Class 4 Exam > Class 4 Notes > Year 4 Mathematics IGCSE (Cambridge) > Chapter Notes: Investigating 3D Shapes and Nets
Investigating 3D Shapes and Nets Chapter Notes | Year 4 Mathematics IGCSE (Cambridge) - Class 4 PDF Download
The properties of 3D shapes
- The objective is to identify and describe the 2D faces of 3D shapes.
- Describe the properties of 3D shapes using appropriate vocabulary.
- Understanding 3D shape properties is essential for designing and constructing solid objects or containers, relevant to professions like artists, packaging designers, and architects.
- Key vocabulary for describing 3D shapes includes:
- Face: A flat surface of a 3D shape, e.g., a square-based pyramid has 1 square face and 4 triangular faces.
- Edge: A line segment where two faces meet.
- Vertex: A point where two or more edges meet (plural: vertices).
- Common 3D shapes and their properties:
- Square-based pyramid: Has 5 faces (1 square, 4 triangles).

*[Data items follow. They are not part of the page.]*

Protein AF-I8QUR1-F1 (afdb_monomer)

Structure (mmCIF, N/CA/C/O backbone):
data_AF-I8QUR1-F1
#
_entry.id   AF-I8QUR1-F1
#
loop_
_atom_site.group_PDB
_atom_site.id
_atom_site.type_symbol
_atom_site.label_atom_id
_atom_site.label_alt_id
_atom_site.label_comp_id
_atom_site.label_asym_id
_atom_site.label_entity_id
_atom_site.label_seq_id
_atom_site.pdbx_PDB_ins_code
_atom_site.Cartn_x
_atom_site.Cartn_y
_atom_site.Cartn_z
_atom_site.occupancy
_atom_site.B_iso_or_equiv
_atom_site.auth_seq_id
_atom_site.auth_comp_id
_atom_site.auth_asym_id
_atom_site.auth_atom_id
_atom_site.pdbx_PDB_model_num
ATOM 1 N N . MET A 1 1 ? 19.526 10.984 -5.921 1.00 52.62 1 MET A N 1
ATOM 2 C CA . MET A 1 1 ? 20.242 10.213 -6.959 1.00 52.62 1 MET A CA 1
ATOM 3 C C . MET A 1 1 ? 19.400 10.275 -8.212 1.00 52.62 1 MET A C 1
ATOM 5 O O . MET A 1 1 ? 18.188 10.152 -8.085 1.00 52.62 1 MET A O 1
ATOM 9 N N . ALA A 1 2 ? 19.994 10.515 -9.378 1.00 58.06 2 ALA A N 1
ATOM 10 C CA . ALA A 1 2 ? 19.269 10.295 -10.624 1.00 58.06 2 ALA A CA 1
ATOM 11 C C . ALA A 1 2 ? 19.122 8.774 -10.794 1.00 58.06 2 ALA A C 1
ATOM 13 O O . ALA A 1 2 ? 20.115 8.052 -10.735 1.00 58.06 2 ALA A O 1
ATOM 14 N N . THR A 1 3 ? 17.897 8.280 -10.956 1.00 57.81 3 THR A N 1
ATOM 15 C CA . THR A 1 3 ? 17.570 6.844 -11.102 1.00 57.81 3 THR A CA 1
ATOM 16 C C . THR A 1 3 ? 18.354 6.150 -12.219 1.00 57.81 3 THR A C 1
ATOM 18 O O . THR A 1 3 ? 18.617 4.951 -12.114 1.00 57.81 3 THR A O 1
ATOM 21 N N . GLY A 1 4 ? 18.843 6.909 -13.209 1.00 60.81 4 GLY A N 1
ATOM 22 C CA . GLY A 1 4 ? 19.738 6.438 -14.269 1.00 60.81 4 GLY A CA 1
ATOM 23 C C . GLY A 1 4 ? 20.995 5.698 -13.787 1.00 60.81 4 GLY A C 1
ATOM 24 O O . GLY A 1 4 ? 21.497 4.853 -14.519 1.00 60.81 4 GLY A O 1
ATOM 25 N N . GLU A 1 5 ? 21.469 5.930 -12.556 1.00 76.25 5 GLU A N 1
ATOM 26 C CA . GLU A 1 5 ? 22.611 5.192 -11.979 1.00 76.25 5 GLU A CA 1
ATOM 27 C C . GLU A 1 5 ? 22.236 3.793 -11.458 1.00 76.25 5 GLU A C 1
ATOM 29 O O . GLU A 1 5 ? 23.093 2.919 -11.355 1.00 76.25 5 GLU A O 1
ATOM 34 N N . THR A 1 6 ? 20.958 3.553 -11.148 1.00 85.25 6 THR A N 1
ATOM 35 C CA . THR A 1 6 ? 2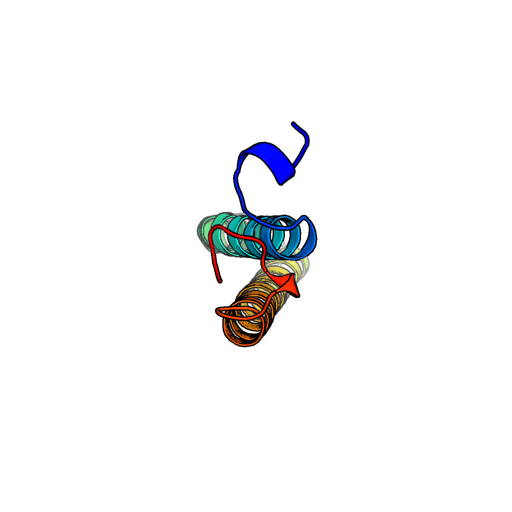0.466 2.255 -10.644 1.00 85.25 6 THR A CA 1
ATOM 36 C C . THR A 1 6 ? 20.065 1.292 -11.760 1.00 85.25 6 THR A C 1
ATOM 38 O O . THR A 1 6 ? 19.840 0.110 -11.513 1.00 85.25 6 THR A O 1
ATOM 41 N N . GLY A 1 7 ? 19.933 1.805 -12.986 1.00 89.12 7 GLY A N 1
ATOM 42 C CA . GLY A 1 7 ? 19.422 1.073 -14.141 1.00 89.12 7 GLY A CA 1
ATOM 43 C C . GLY A 1 7 ? 17.905 0.845 -14.139 1.00 89.12 7 GLY A C 1
ATOM 44 O O . GLY A 1 7 ? 17.375 0.330 -15.120 1.00 89.12 7 GLY A O 1
ATOM 45 N N . PHE A 1 8 ? 17.184 1.258 -13.097 1.00 91.81 8 PHE A N 1
ATOM 46 C CA . PHE A 1 8 ? 15.724 1.318 -13.109 1.00 91.81 8 PHE A CA 1
ATOM 47 C C . PHE A 1 8 ? 15.257 2.682 -13.622 1.00 91.81 8 PHE A C 1
ATOM 49 O O . PHE A 1 8 ? 15.855 3.712 -13.314 1.00 91.81 8 PHE A O 1
ATOM 56 N N . SER A 1 9 ? 14.174 2.696 -14.395 1.00 93.38 9 SER A N 1
ATOM 57 C CA . SER A 1 9 ? 13.466 3.935 -14.737 1.00 93.38 9 SER A CA 1
ATOM 58 C C . SER A 1 9 ? 12.801 4.561 -13.506 1.00 93.38 9 SER A C 1
ATOM 60 O O . SER A 1 9 ? 12.472 3.859 -12.545 1.00 93.38 9 SER A O 1
ATOM 62 N N . ASP A 1 10 ? 12.518 5.866 -13.577 1.00 93.12 10 ASP A N 1
ATOM 63 C CA . ASP A 1 10 ? 11.742 6.578 -12.550 1.00 93.12 10 ASP A CA 1
ATOM 64 C C . ASP A 1 10 ? 10.389 5.905 -12.289 1.00 93.12 10 ASP A C 1
ATOM 66 O O . ASP A 1 10 ? 10.034 5.649 -11.145 1.00 93.12 10 ASP A O 1
ATOM 70 N N . ILE A 1 11 ? 9.670 5.507 -13.345 1.00 94.56 11 ILE A N 1
ATOM 71 C CA . ILE A 1 11 ? 8.344 4.881 -13.215 1.00 94.56 11 ILE A CA 1
ATOM 72 C C . ILE A 1 11 ? 8.425 3.566 -12.426 1.00 94.56 11 ILE A C 1
ATOM 74 O O . ILE A 1 11 ? 7.570 3.294 -11.581 1.00 94.56 11 ILE A O 1
ATOM 78 N N . VAL A 1 12 ? 9.444 2.737 -12.679 1.00 95.81 12 VAL A N 1
ATOM 79 C CA . VAL A 1 12 ? 9.631 1.489 -11.924 1.00 95.81 12 VAL A CA 1
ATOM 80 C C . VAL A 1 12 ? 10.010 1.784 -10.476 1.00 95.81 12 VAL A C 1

- Cuboid: Has 6 rectangular faces.
- Triangular prism: Has 5 faces (2 triangles, 3 rectangles).
- Pentagonal prism: Has 7 faces (2 pentagons, 5 rectangles).
- Hexagonal pyramid: Has 7 faces (1 hexagon, 6 triangles).
- Cone: Has 2 faces (1 circular base, 1 curved surface).
- Cube: A special cuboid with 6 square faces.
- Describing shapes involves specifying the number and shape of faces, edges, and vertices to communicate properties clearly.
Nets of 3D shapes
- The objective is to match nets to the 3D shapes they form when folded.
- A net is a 2D shape that can be folded to create a 3D shape, representing the shape as if it were unfolded flat.
- Nets are practical in applications like cardboard packaging, where a net is drawn on card, cut out, and folded to form a box.
- Identifying a net involves:
- Counting the number of faces in the net and ensuring it matches the 3D shape’s face count.
- Verifying the shape of each face, e.g., a square-based pyramid’s net has 1 square and 4 triangles.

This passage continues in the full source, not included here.